TX-14: State Rep. Randy Weber and Pearland Councilmember Felicia Harris advanced to the July 31 Republican runoff in retiring Rep. Ron Paul's Gulf Coast seat. Weber paced the field with 28 percent, while Harris finished well ahead of the seven other candidates with 19 percent. The GOP candidates had difficulty stepping out of Paul's shadow over the course of the campaign, but Weber's combination of local electoral experience and a finanical advantage over most of the field helped boost him to first place.
The winner of the runoff will face former Democratic Rep. Nick Lampson in the general election. Democrats are hopeful that Lampson's Blue Dog record can make the 14th District competitive, though Sen. John McCain, R-Ariz., carried the seat with 57 percent of the vote in 2008 (two points higher than his statewide average). Lampson, who won the Democratic primary with 83 percent of the vote, will now have some time to stockpile needed cash for the general election.
TX-23: On the strength of later returns from the western part of the district, state Rep. Pete Gallego held former Rep. Ciro Rodriguez to a runoff in the Democratic primary. Rodriguez won 57 percent of the vote in San Antonio's Bexar County, but it wasn't enough: He finished with 46 percent of the primary vote to Gallego's 40 percent.
Gallego is favored by national Democrats and got $200,000 worth of help from the League of Conservation Voters, which hit Rodriguez via mail and television for voting against the Democratic cap and trade bill in 2009. Rodriguez is very well-known in the district from previous stints in Congress, but LCV's polling convinced the group that he was vulnerable to an environmental ad campaign. "The polling bears out that Ciro is a de facto incumbent," said LCV's senior VP for campaigns, Navin Nayak. "But his support was broad but not necessarily deep, so we wanted to educate people about his record."
LCV now has another two months to make that case, and Gallego can continue to press home his financial advantage over the same time -- Rodriguez has not fundraised well at all and got outspent almost 3-to-1 by the pre-primary reporting period. The winner of the Democratic runoff will face freshman GOP Rep. Quico Canseco, who defeated Rodriguez in 2010, in November.

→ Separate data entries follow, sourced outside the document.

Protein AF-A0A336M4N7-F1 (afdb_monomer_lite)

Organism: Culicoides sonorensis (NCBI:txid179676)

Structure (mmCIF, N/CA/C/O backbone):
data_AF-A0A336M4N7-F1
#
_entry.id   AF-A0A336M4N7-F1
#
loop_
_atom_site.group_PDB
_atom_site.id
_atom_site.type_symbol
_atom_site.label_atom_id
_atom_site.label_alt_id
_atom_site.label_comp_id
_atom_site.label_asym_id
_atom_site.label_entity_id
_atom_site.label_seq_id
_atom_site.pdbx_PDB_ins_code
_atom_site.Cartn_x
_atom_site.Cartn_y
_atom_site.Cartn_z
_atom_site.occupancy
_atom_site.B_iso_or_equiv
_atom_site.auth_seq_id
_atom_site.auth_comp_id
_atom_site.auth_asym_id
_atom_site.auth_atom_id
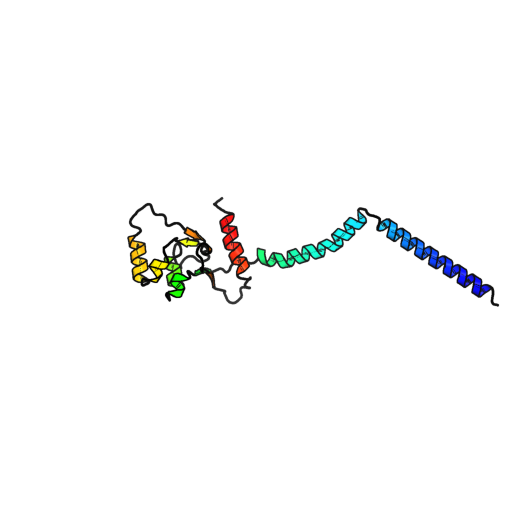_atom_site.pdbx_PDB_model_num
ATOM 1 N N . MET A 1 1 ? -33.687 -21.668 83.512 1.00 51.19 1 MET A N 1
ATOM 2 C CA . MET A 1 1 ? -32.631 -20.931 82.775 1.00 51.19 1 MET A CA 1
ATOM 3 C C . MET A 1 1 ? -32.524 -21.366 81.297 1.00 51.19 1 MET A C 1
ATOM 5 O O . MET A 1 1 ? -31.466 -21.206 80.708 1.00 51.19 1 MET A O 1
ATOM 9 N N . SER A 1 2 ? -33.578 -21.915 80.672 1.00 54.78 2 SER A N 1
ATOM 10 C CA . SER A 1 2 ? -33.559 -22.352 79.255 1.00 54.78 2 SER A CA 1
ATOM 11 C C . SER A 1 2 ? -34.557 -21.597 78.361 1.00 54.78 2 SER A C 1
ATOM 13 O O . SER A 1 2 ? -34.342 -21.498 77.157 1.00 54.78 2 SER A O 1
ATOM 15 N N . GLU A 1 3 ? -35.609 -21.001 78.933 1.00 55.47 3 GLU A N 1
ATOM 16 C CA . GLU A 1 3 ? -36.656 -20.309 78.161 1.00 55.47 3 GLU A CA 1
ATOM 17 C C . GLU A 1 3 ? -36.218 -18.954 77.580 1.00 55.47 3 GLU A C 1
ATOM 19 O O . GLU A 1 3 ? -36.639 -18.613 76.478 1.00 55.47 3 GLU A O 1
ATOM 24 N N . ASN A 1 4 ? -35.325 -18.206 78.246 1.00 54.66 4 ASN A N 1
ATOM 25 C CA . ASN A 1 4 ? -34.840 -16.918 77.717 1.00 54.66 4 ASN A CA 1
ATOM 26 C C . ASN A 1 4 ? -33.937 -17.084 76.484 1.00 54.66 4 ASN A C 1
ATOM 28 O O . ASN A 1 4 ? -34.103 -16.354 75.515 1.00 54.66 4 ASN A O 1
ATOM 32 N N . ASN A 1 5 ? -33.066 -18.100 76.469 1.00 56.56 5 ASN A N 1
ATOM 33 C CA . ASN A 1 5 ? -32.187 -18.381 75.325 1.00 56.56 5 ASN A CA 1
ATOM 34 C C . ASN A 1 5 ? -32.957 -18.857 74.081 1.00 56.56 5 ASN A C 1
ATOM 36 O O . ASN A 1 5 ? -32.472 -18.724 72.962 1.00 56.56 5 ASN A O 1
ATOM 40 N N . THR A 1 6 ? -34.152 -19.424 74.261 1.00 57.09 6 THR A N 1
ATOM 41 C CA . THR A 1 6 ? -34.973 -19.910 73.140 1.00 57.09 6 THR A CA 1
ATOM 42 C C . THR A 1 6 ? -35.719 -18.7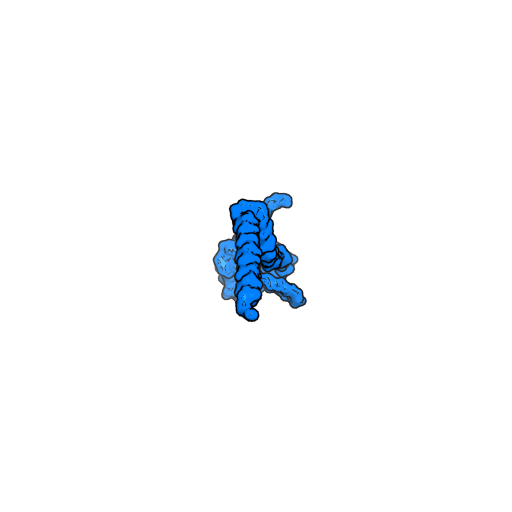49 72.472 1.00 57.09 6 THR A C 1
ATOM 44 O O . THR A 1 6 ? -35.680 -18.625 71.252 1.00 57.09 6 THR A O 1
ATOM 47 N N . LYS A 1 7 ? -36.285 -17.827 73.267 1.00 56.00 7 LYS A N 1
ATOM 48 C CA . LYS A 1 7 ? -36.984 -16.630 72.759 1.00 56.00 7 LYS A CA 1
ATOM 49 C C . LYS A 1 7 ? -36.055 -15.628 72.068 1.00 56.00 7 LYS A C 1
ATOM 51 O O . LYS A 1 7 ? -36.435 -15.024 71.067 1.00 56.00 7 LYS A O 1
ATOM 56 N N . GLU A 1 8 ? -34.838 -15.455 72.578 1.00 57.66 8 GLU A N 1
ATOM 57 C CA . GLU A 1 8 ? -33.847 -14.537 72.000 1.00 57.66 8 GLU A CA 1
ATOM 58 C C . GLU A 1 8 ? -33.325 -15.049 70.642 1.00 57.66 8 GLU A C 1
ATOM 60 O O . GLU A 1 8 ? -33.178 -14.280 69.688 1.00 57.66 8 GLU A O 1
ATOM 65 N N . ASN A 1 9 ? -33.169 -16.370 70.499 1.00 60.50 9 ASN A N 1
ATOM 66 C CA . ASN A 1 9 ? -32.772 -17.007 69.242 1.00 60.50 9 ASN A CA 1
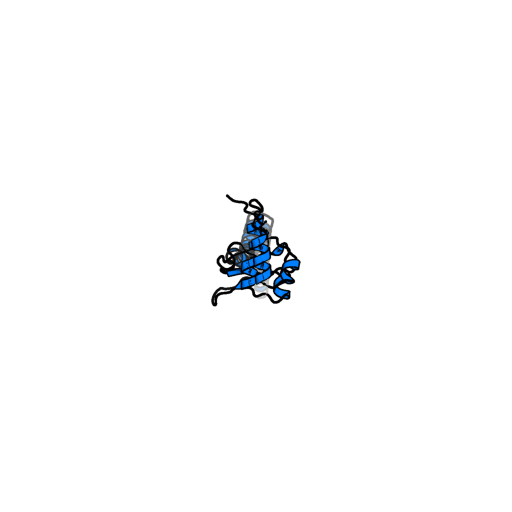ATOM 67 C C . ASN A 1 9 ? -33.885 -17.007 68.180 1.00 60.50 9 ASN A C 1
ATOM 69 O O . ASN A 1 9 ? -33.586 -16.817 67.002 1.00 60.50 9 ASN A O 1
ATOM 73 N N . GLU A 1 10 ? -35.155 -17.178 68.564 1.00 62.47 10 GLU A N 1
ATOM 74 C CA . GLU A 1 10 ? -36.293 -17.072 67.633 1.00 62.47 10 GLU A CA 1
ATOM 75 C C . GLU A 1 10 ? -36.483 -15.639 67.120 1.00 62.47 10 GLU A C 1
ATOM 77 O O . GLU A 1 10 ? -36.584 -15.433 65.911 1.00 62.47 10 GLU A O 1
ATOM 82 N N . THR A 1 11 ? -36.405 -14.644 68.009 1.00 68.25 11 THR A N 1
ATOM 83 C CA . THR A 1 11 ? -36.552 -13.222 67.647 1.00 68.25 11 THR A CA 1
ATOM 84 C C . THR A 1 11 ? -35.438 -12.763 66.697 1.00 68.25 11 THR A C 1
ATOM 86 O O . THR A 1 11 ? -35.680 -12.062 65.712 1.00 68.25 11 THR A O 1
ATOM 89 N N . THR A 1 12 ? -34.197 -13.201 66.934 1.00 69.94 12 THR A N 1
ATOM 90 C CA . THR A 1 12 ? -33.051 -12.864 66.069 1.00 69.94 12 THR A CA 1
ATOM 91 C C . THR A 1 12 ? -33.162 -13.537 64.695 1.00 69.94 12 THR A C 1
ATOM 93 O O . THR A 1 12 ? -32.760 -12.969 63.678 1.00 69.94 12 THR A O 1
ATOM 96 N N . LYS A 1 13 ? -33.747 -14.738 64.636 1.00 73.44 13 LYS A N 1
ATOM 97 C CA . LYS A 1 13 ? -33.959 -15.480 63.389 1.00 73.44 13 LYS A CA 1
ATOM 98 C C . LYS A 1 13 ? -35.073 -14.864 62.534 1.00 73.44 13 LYS A C 1
ATOM 100 O O . LYS A 1 13 ? -34.856 -14.678 61.340 1.00 73.44 13 LYS A O 1
ATOM 105 N N . GLU A 1 14 ? -36.192 -14.461 63.140 1.00 74.56 14 GLU A N 1
ATOM 106 C CA . GLU A 1 14 ? -37.260 -13.703 62.462 1.00 74.56 14 GLU A CA 1
ATOM 107 C C . GLU A 1 14 ? -36.760 -12.358 61.924 1.00 74.56 14 GLU A C 1
ATOM 109 O O . GLU A 1 14 ? -37.049 -11.984 60.786 1.00 74.56 14 GLU A O 1
ATOM 114 N N . THR A 1 15 ? -35.948 -11.645 62.709 1.00 82.06 15 THR A N 1
ATOM 115 C CA . THR A 1 15 ? -35.403 -10.349 62.283 1.00 82.06 15 THR A CA 1
ATOM 116 C C . THR A 1 15 ? -34.491 -10.520 61.062 1.00 82.06 15 THR A C 1
ATOM 118 O O . THR A 1 15 ? -34.618 -9.778 60.091 1.00 82.06 15 THR A O 1
ATOM 121 N N . ASN A 1 16 ? -33.634 -11.544 61.048 1.00 80.94 16 ASN A N 1
ATOM 122 C CA . ASN A 1 16 ? -32.752 -11.826 59.913 1.00 80.94 16 ASN A CA 1
ATOM 123 C C . ASN A 1 16 ? -33.507 -12.273 58.653 1.00 80.94 16 ASN A C 1
ATOM 125 O O . ASN A 1 16 ? -33.141 -11.858 57.552 1.00 80.94 16 ASN A O 1
ATOM 129 N N . GLU A 1 17 ? -34.564 -13.080 58.787 1.00 85.69 17 GLU A N 1
ATOM 130 C CA . GLU A 1 17 ? -35.403 -13.434 57.636 1.00 85.69 17 GLU A CA 1
ATOM 131 C C . GLU A 1 17 ? -36.163 -12.225 57.085 1.00 85.69 17 GLU A C 1
ATOM 133 O O . GLU A 1 17 ? -36.207 -12.044 55.868 1.00 85.69 17 GLU A O 1
ATOM 138 N N . SER A 1 18 ? -36.683 -11.348 57.948 1.00 84.31 18 SER A N 1
ATOM 139 C CA . SER A 1 18 ? -37.367 -10.129 57.500 1.00 84.31 18 SER A CA 1
ATOM 140 C C . SER A 1 18 ? -36.425 -9.164 56.770 1.00 84.31 18 SER A C 1
ATOM 142 O O . SER A 1 18 ? -36.767 -8.655 55.704 1.00 84.31 18 SER A O 1
ATOM 144 N N . VAL A 1 19 ? -35.200 -8.971 57.271 1.00 88.31 19 VAL A N 1
ATOM 145 C CA . VAL A 1 19 ? -34.177 -8.147 56.606 1.00 88.31 19 VAL A CA 1
ATOM 146 C C . VAL A 1 19 ? -33.792 -8.748 55.257 1.00 88.31 19 VAL A C 1
ATOM 148 O O . VAL A 1 19 ? -33.688 -8.019 54.270 1.00 88.31 19 VAL A O 1
ATOM 151 N N . LYS A 1 20 ? -33.635 -10.074 55.186 1.00 85.88 20 LYS A N 1
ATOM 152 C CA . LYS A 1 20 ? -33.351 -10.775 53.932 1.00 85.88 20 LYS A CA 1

TX-25: Former Texas Secretary of State Roger Williams and tea party activist Wes Riddle advanced to a GOP primary runoff in the new district stretching from Austin north toward Ft. Worth. Williams spent big to finish first with 25 percent of the vote in a 12-person field, but Riddle came out of nowhere to claim a slim second-place finish at 15 percent.
Besides the top two finishers, the big story of the race is former state Railroad Commissioner Michael Williams, who completely failed to gain traction; he finished fifth, at 10 percent. Earlier this cycle, he had been touted as a potential conservative standard bearer in Texas's U.S. Senate primary, but he dropped out of that race and into the House late last year. Michael Williams even had support from a super PAC, which spent over $164,000 on his behalf, most of that on radio ads.

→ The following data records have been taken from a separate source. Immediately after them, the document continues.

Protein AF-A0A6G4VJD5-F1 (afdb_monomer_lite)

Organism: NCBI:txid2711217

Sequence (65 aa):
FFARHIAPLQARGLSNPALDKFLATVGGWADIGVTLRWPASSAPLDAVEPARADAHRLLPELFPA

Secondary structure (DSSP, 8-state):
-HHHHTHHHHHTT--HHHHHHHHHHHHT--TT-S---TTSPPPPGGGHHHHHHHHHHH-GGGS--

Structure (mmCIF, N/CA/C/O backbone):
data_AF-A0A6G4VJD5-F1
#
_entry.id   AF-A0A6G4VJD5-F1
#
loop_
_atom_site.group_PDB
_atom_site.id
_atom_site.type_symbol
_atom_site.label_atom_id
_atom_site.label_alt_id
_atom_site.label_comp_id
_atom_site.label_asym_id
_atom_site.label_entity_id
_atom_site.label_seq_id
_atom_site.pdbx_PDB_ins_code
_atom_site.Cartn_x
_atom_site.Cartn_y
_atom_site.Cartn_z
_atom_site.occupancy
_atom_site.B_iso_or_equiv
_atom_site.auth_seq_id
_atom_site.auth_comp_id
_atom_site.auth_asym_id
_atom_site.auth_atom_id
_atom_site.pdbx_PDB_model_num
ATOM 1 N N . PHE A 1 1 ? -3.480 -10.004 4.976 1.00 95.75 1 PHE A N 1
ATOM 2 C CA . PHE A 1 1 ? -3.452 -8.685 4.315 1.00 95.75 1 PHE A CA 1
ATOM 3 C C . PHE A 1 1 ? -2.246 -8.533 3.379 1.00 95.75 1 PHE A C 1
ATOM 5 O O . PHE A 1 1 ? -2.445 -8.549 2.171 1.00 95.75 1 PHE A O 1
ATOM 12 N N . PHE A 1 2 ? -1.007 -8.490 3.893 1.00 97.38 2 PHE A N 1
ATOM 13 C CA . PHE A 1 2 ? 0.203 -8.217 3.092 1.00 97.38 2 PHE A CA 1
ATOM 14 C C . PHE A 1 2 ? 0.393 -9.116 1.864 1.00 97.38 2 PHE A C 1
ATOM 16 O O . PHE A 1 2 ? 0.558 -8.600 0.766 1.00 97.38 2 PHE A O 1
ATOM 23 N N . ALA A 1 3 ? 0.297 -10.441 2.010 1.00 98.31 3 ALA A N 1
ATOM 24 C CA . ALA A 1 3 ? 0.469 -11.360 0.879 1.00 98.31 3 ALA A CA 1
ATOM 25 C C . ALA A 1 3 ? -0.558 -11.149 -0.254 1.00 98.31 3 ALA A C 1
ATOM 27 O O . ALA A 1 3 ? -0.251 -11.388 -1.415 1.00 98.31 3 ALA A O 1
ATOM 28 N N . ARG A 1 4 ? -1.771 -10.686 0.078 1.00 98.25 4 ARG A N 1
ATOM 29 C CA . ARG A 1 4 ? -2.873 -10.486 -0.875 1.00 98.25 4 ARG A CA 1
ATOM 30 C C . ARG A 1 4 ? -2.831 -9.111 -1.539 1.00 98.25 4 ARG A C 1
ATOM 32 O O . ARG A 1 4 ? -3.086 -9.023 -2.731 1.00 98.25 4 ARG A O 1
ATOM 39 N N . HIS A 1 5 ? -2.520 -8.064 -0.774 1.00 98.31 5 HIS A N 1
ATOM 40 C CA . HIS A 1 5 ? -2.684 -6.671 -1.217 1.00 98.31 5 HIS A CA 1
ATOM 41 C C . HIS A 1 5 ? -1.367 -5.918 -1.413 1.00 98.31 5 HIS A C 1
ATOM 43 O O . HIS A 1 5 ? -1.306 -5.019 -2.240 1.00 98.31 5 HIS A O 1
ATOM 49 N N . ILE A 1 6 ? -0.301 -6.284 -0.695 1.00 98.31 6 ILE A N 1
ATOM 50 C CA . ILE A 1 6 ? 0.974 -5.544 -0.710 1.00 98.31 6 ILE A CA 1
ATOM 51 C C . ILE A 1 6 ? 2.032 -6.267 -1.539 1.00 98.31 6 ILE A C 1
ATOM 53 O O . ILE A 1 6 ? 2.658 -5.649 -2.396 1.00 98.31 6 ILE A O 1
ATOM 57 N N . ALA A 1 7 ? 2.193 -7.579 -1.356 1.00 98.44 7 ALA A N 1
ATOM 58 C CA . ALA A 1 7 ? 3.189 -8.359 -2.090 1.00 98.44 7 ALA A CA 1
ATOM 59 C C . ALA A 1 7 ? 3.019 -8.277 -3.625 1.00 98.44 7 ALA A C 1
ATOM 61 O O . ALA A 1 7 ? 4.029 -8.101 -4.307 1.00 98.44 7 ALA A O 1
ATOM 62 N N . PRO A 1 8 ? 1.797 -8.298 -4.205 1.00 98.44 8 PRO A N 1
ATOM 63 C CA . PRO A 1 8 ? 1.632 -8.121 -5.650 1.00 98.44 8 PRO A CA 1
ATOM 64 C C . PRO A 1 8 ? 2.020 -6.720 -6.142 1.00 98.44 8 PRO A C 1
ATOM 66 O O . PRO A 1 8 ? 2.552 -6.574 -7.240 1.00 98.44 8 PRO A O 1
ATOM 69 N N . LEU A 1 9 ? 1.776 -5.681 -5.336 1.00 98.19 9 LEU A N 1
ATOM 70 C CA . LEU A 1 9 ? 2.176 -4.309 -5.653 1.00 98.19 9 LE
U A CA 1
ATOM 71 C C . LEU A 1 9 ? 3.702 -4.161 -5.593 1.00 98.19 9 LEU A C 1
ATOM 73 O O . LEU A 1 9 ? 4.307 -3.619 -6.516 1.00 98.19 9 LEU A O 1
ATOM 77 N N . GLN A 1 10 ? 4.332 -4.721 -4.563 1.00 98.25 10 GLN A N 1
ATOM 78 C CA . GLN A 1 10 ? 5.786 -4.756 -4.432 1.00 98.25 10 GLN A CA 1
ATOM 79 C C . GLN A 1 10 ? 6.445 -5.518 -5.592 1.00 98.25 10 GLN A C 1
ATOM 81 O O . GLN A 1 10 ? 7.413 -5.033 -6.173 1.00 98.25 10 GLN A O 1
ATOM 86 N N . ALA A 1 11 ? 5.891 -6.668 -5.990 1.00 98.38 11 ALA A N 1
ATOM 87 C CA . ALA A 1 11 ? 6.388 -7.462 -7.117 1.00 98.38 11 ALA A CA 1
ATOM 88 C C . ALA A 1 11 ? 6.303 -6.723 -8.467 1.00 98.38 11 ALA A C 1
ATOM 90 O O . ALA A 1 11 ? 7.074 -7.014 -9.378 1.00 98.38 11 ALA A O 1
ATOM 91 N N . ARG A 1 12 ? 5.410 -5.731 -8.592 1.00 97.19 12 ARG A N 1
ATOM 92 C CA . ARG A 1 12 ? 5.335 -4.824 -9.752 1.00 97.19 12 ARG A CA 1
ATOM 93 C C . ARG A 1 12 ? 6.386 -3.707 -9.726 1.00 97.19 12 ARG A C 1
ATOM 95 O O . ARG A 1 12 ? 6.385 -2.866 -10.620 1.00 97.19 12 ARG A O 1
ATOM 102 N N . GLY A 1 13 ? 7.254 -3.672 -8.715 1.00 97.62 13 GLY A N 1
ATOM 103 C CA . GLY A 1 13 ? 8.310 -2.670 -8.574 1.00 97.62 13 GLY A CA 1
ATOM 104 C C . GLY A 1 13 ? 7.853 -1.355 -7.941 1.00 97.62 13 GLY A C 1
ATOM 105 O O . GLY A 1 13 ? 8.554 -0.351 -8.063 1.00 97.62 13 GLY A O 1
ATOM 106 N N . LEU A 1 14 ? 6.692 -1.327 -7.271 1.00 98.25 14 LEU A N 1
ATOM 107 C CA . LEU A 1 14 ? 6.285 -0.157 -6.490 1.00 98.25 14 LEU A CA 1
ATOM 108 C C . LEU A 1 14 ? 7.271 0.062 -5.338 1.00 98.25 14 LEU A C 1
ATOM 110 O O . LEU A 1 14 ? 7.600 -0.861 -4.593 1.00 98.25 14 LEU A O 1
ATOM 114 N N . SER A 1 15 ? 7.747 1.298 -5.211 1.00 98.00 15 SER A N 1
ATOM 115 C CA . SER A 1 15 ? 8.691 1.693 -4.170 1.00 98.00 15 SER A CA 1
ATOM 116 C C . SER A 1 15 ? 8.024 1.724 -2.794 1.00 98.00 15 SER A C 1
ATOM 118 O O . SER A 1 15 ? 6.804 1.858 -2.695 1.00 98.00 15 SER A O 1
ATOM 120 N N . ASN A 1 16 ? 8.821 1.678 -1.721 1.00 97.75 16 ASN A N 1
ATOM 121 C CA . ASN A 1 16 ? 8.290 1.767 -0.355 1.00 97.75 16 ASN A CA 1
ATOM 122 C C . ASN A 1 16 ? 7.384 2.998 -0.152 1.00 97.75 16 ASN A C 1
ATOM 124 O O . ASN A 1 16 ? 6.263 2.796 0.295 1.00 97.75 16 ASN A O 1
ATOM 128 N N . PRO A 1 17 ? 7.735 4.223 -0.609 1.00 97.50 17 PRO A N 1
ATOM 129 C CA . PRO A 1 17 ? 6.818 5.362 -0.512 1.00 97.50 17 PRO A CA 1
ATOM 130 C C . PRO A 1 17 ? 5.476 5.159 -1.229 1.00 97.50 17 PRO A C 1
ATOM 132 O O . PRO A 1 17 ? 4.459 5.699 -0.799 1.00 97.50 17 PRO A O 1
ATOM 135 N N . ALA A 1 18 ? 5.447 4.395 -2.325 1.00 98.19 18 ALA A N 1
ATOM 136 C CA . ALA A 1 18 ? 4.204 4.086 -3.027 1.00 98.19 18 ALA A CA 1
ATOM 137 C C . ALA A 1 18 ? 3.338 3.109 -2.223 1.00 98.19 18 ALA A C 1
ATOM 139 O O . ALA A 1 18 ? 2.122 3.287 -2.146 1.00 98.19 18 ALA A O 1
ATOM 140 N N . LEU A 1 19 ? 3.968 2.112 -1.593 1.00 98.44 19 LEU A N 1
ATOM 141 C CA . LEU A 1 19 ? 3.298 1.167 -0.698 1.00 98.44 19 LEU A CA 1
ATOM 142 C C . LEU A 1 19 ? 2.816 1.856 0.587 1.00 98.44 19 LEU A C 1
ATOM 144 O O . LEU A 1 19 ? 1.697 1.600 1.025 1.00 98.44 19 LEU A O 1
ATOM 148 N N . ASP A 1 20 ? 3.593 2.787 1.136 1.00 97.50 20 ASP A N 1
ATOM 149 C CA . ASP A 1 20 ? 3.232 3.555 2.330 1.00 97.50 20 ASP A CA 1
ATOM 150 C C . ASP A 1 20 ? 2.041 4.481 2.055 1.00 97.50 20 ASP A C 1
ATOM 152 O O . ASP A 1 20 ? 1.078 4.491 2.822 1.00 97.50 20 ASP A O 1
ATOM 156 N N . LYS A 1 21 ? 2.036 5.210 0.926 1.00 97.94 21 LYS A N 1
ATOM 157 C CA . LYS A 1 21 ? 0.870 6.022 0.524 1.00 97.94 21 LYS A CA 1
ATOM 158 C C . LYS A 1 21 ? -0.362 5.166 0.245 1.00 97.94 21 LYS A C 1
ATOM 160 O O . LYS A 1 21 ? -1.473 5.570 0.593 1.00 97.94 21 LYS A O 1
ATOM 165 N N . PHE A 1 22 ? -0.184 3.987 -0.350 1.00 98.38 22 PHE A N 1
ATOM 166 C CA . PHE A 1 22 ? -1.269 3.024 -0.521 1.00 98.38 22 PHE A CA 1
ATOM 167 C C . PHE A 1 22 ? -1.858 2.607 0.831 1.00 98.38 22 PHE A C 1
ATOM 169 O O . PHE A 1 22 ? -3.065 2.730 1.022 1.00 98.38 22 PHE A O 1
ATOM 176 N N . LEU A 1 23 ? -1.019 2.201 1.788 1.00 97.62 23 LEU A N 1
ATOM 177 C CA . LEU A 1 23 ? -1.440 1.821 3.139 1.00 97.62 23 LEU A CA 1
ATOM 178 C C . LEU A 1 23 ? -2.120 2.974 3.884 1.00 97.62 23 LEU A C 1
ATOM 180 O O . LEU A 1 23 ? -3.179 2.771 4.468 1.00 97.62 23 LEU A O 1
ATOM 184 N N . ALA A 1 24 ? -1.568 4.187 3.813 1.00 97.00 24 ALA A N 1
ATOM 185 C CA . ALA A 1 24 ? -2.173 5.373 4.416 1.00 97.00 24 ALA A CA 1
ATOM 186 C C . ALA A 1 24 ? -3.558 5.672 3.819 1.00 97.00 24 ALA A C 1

The new seat is heavily Republican; the runoff winner is all but assured a seat in Congress.
TX-36: Self-funding financial adviser Stephen Takach and ex-Rep. Steve Stockman advanced to the Republican runoff with 22 percent each in a new, strongly GOP-leaning district. State Sen. Mike Jackson, who was expected to advance further, finished just behind the top two with 20 percent.